Uzywam reiserfs. Jesli ma to jakies znaczenie to loguje sie jako root. 

Probowalem kiedys wylapac co sie dzieje przy pomocy listy procesow w kde ale nie znalazlem zadnego procesu ktory zajmowalby tak duzo pamieci. Wieczorem sprobuje z topem.

----------

## radek c

Witajcie

xfs jest świetnym systemem plików z wieloma bajerami tj. realtime volume itp. ma jednak pare przykrych wlasciwości jeżeli chodzi o "zastosowania domowe" cachuje mase rzeczy w ramie nie zapisując ich na dysk (czasami niektóre pliki tymczasowe tworzone są tylko w ramie i nie "mulą dysku") ale jeżeli w tym momencie nastąpi brak zasilania to jeżeli nie macie ups-a to => massive filesystem corruption.

----------

## cichy

Znalazłem winowajcę. Jest nim programik updatedb. Służy on do aktualizacji bazy danych innego programu o nazwie slocate. Slocate służy do indeksowania plików na dysku w celu późniejszego szybszego ich wyszukiwania. Pewnie updatedb jest na liście zadań crona. Jeśli kogoś to interesuje są manuale do obydwu programów. Nie wiem dlaczego wcześniej nie zauważyłem updatedb na liście procesów w KDE... Być może dlatego że sam updatedb żre stosunkowo niewiele czasu procesora (kilka % zajętości). A obciązenie było tak duże wtedy gdy z dysku coś czytał jakikolwiek inny program. A u mnie praktycznie non-stop chodzi xmms.

Pozdrawiam.

----------

## Prompty

siekij "solved" lub "rozwiazane"  w nazwie topic'a  ... malo rzeczy rozwiazujemy wiec byloby to mile   :Cool: 

----------

## cichy

 *Prompty wrote:*   

> siekij "solved" lub "rozwiazane"  w nazwie topic'a  ... malo rzeczy rozwiazujemy wiec byloby to mile  

 

Aby zlikwidowac te zjawisko nalezy skasowac z katalogu /etc/cron.daily skrypt slocate. Ja narazie przerzucilem ten skrypt do innego katalogu (moze kiedy sie przyda..). Narazie testuje co sie zmieni. Jestem ciekawy czy nie wplynie to na dzialanie innych programow. Bo np. przy kompilacji podczas podczas wykonywania skryptu ./configure w systemie sa wyszukiwane biblioteki, include`y czy inne pliki i skasowanie skryptu slocate moze wplynac na czas wykonywania ./configure. Mam zamiar to sprawdzic czyli zmierze czas wykonywania ./configure z zrodla np. mplayera i powtorze pomiar np. za tydzien. Bo w tej chwili baza programu slocate jest jeszcze aktualna czyli ewentualne roznice beda nie do zauwazenia. Jak beda jakies roznice to z pewnoscia napisze o tym w tym watku.

----------

## szaman

nie musisz go od razu kasowac...

można zrobić kilka rzeczy, żeby tak nie muliło:

1. /etc/updatedb.conf

    dodajesz do zmiennej PRUNEPATHS ścieżki które nie mają być

    przeszukiwane.

2. mv /etc/cron.daily/slocate /etc/cron.weekly

z tego co rozumiem, nie używasz komendy locate, więc rzeczywiście można spokojnie to wywalć.

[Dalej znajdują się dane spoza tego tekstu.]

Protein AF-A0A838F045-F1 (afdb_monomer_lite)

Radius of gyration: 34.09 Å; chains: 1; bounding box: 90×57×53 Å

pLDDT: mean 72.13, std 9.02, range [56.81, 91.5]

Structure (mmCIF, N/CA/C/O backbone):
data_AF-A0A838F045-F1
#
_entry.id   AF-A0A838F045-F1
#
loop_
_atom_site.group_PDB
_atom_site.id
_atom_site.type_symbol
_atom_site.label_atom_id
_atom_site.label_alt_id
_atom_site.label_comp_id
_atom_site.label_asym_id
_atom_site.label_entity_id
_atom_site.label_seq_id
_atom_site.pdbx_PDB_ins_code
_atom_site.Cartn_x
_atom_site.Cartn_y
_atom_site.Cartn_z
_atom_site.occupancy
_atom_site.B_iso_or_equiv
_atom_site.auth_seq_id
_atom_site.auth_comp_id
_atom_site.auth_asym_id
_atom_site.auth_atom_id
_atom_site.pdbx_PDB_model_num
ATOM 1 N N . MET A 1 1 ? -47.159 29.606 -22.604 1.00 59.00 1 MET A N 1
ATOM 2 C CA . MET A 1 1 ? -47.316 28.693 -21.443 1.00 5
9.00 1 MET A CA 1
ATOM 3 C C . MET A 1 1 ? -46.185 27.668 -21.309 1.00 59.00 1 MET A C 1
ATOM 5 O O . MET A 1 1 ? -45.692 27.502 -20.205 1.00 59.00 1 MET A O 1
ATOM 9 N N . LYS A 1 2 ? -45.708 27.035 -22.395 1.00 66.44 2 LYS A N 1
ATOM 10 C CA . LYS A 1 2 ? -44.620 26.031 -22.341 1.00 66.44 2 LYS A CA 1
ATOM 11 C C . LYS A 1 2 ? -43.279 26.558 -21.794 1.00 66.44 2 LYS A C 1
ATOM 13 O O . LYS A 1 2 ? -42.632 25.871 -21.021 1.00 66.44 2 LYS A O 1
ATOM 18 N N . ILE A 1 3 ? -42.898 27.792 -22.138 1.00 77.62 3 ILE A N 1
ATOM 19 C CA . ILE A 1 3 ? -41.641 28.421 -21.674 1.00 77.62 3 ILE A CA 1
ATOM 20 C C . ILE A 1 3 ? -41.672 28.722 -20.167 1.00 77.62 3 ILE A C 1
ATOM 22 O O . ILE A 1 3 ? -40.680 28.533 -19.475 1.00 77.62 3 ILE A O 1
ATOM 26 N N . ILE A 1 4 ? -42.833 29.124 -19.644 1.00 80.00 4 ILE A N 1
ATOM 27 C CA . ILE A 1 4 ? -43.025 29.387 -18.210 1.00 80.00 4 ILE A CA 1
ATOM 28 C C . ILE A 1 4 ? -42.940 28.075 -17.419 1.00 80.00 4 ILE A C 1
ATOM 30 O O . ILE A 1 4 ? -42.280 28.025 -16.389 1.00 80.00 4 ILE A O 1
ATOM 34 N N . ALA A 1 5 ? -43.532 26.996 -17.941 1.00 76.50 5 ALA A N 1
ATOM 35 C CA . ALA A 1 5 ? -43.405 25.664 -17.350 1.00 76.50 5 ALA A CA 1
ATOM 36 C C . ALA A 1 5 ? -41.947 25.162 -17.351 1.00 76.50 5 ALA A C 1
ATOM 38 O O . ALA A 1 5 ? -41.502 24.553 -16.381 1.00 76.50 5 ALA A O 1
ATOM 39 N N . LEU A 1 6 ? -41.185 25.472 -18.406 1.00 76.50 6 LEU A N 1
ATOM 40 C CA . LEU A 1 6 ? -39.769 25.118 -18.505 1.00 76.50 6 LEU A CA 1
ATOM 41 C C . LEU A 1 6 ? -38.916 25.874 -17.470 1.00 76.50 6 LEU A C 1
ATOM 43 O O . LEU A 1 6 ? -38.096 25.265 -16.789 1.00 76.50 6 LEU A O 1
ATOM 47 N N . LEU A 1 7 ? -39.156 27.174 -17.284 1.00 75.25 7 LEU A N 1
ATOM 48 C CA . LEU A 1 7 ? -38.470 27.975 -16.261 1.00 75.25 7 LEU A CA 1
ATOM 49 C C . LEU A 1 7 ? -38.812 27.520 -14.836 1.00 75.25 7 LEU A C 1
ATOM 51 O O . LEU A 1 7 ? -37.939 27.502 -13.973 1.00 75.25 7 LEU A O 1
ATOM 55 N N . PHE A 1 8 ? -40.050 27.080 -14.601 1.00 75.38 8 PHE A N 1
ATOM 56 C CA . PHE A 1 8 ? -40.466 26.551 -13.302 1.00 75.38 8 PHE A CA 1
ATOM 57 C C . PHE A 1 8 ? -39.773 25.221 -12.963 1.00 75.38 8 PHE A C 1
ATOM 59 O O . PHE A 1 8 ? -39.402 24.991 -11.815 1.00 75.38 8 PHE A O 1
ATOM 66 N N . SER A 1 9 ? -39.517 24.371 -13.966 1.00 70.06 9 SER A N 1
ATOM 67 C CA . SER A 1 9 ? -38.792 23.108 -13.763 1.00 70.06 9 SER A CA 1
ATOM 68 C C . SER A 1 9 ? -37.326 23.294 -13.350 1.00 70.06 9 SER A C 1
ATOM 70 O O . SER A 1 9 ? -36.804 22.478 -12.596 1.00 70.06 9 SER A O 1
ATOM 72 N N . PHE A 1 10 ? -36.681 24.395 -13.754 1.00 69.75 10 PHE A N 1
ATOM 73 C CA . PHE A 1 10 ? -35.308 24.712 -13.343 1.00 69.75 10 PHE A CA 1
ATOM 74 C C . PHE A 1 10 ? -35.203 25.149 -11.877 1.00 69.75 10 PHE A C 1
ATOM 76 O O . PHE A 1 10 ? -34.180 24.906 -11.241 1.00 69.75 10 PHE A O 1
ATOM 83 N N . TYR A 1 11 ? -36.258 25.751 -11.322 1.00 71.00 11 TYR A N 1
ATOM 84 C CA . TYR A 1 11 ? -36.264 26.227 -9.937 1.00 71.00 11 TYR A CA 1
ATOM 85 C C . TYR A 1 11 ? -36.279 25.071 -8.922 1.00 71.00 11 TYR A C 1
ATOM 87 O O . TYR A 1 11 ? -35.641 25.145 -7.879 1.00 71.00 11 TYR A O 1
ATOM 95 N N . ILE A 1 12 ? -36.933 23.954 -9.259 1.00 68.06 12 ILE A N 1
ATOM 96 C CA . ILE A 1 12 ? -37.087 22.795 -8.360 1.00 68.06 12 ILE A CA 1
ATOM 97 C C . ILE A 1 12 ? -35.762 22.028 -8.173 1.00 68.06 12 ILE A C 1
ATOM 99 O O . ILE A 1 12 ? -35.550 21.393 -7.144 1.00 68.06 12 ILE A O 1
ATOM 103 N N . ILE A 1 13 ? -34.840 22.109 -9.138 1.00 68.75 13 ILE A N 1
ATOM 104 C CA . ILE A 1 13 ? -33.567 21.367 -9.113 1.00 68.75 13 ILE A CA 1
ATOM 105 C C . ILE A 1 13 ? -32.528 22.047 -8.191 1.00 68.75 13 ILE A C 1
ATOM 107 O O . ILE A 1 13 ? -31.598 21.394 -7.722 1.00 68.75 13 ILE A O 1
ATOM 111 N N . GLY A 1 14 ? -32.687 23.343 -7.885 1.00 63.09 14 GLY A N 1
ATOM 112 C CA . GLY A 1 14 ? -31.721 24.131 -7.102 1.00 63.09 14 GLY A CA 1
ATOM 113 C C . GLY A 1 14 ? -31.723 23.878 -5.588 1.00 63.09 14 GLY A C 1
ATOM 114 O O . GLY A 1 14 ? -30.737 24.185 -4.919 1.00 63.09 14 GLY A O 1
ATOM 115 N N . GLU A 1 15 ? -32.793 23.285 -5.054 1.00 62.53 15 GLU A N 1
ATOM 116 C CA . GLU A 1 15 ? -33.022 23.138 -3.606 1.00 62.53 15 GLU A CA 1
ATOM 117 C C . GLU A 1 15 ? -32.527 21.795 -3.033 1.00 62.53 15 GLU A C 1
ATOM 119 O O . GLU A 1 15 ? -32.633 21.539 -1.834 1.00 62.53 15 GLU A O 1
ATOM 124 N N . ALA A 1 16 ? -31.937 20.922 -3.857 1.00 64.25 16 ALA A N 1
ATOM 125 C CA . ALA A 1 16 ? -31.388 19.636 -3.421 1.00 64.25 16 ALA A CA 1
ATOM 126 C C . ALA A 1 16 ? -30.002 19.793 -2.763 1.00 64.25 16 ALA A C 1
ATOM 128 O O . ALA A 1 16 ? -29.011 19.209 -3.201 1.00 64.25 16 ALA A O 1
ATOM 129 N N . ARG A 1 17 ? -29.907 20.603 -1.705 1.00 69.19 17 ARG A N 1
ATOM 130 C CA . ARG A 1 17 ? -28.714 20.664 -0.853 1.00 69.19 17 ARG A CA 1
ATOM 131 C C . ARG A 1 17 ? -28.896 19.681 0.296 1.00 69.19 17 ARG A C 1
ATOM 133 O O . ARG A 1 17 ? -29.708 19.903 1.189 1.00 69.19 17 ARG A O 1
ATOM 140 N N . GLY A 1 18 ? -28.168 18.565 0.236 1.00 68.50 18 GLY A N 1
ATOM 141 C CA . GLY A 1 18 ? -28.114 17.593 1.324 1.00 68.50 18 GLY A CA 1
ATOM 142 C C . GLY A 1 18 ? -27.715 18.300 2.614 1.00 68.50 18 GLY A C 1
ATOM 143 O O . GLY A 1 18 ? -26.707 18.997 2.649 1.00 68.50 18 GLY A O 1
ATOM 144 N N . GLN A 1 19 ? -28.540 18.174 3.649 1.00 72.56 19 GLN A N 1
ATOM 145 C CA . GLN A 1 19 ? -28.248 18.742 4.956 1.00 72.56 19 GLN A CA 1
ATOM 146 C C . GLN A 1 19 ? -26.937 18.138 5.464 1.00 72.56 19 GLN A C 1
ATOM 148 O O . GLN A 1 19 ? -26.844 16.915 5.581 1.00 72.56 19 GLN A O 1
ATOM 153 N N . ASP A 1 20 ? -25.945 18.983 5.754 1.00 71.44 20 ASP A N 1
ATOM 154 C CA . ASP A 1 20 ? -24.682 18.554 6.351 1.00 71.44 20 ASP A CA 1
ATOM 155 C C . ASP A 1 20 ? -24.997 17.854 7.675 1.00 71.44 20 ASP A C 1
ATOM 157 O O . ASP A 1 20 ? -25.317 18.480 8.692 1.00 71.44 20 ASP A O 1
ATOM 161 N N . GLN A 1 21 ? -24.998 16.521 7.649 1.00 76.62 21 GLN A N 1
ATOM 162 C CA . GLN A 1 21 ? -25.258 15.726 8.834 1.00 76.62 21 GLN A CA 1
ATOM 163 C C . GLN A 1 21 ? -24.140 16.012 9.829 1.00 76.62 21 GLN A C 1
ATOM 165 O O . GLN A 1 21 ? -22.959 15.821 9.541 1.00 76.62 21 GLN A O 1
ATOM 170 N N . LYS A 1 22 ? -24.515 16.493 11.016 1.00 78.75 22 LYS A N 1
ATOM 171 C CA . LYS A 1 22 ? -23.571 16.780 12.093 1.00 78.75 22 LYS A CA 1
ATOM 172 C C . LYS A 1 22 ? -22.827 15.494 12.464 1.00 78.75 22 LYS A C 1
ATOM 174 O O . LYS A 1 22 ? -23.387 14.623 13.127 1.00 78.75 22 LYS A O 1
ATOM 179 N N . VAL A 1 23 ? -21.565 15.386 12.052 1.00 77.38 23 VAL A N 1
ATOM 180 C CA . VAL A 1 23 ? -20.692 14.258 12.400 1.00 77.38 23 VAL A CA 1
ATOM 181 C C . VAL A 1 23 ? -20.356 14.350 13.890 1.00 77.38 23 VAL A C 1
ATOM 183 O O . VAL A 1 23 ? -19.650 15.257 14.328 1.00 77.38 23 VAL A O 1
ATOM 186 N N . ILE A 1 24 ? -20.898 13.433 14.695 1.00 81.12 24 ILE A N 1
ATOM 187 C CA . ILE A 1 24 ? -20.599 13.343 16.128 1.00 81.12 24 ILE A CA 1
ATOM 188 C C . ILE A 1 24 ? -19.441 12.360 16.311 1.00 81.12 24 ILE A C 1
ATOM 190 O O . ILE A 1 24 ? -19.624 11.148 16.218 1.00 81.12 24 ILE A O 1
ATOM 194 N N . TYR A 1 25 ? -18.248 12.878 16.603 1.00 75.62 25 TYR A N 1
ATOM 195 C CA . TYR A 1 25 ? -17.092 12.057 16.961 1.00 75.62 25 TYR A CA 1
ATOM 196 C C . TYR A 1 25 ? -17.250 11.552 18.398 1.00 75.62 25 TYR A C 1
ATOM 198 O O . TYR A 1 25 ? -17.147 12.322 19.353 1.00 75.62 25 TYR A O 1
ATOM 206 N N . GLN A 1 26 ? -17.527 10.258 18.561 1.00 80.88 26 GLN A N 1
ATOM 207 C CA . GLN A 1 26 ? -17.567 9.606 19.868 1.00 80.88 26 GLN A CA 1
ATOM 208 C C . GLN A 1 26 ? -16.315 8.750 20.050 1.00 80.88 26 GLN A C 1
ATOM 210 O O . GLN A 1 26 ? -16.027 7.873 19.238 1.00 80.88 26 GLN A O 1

przy kompilacji, z tego co wiem, locate nie jest używany.

głupio by było, gdyby był...

ostatnia sprawa. 

jaki masz sprzęt, że aż tak bardzo zamuliło ci system?

napewno masz włączone udma na dyskach?

----------

## cichy

[/quote]ostatnia sprawa. 

jaki masz sprzęt, że aż tak bardzo zamuliło ci system?

napewno masz włączone udma na dyskach? *Quote:*   

> 
> 
> Mam dysk caviar WD 400JB - 40GB/7200obr/8MB cache
> 
> Płyta jest na kt400 (Gigabyte GA-7VA rev. 1.0). Reszta konfiguracji jest niżej(sygnatura).
> ...

 

----------

## szaman

no tak.

ja używam starego dobrego ;-) ext3.

pozdrawiam!

----------

## jodri

cichy zamiast mathlaba pod linuksem sprobuj http://www.octave.org/

jest na licencji GPL i w wiekszosci zgodny z mathlabem.

I juz masz odpowiednik na licencji GPL.

Pozdrawiam

Jodri

----------

## cichy

 *jodri wrote:*   

> cichy zamiast mathlaba pod linuksem sprobuj http://www.octave.org/
> 
> jest na licencji GPL i w wiekszosci zgodny z mathlabem.
> 
> I juz masz odpowiednik na licencji GPL.
> ...

 

Sciagnalem, zainstalowalem octave juz dawno. Niestety nie ma on czegos takiego jak simulink i jeszcze kilku innych rzeczy, a u mnie to podstawa (studiuje na specjalnosci Automatyka i Technika Mikroprocesorowa).

Przedwczoraj sciagnalem jeszcze dodatkowy pakiet o nazwie octave-forge. Byc moze on rozwiaze niektore moje problemy ale narazie mam bledy podczas kompilacji i bede musial poeksperymentowac z flagami. 

Jeszcze jedno pytanko do wszystkich: moze ktos probowal odpalac matlaba w wersji przynajmniej 4.2 na wine? Chodzi?

----------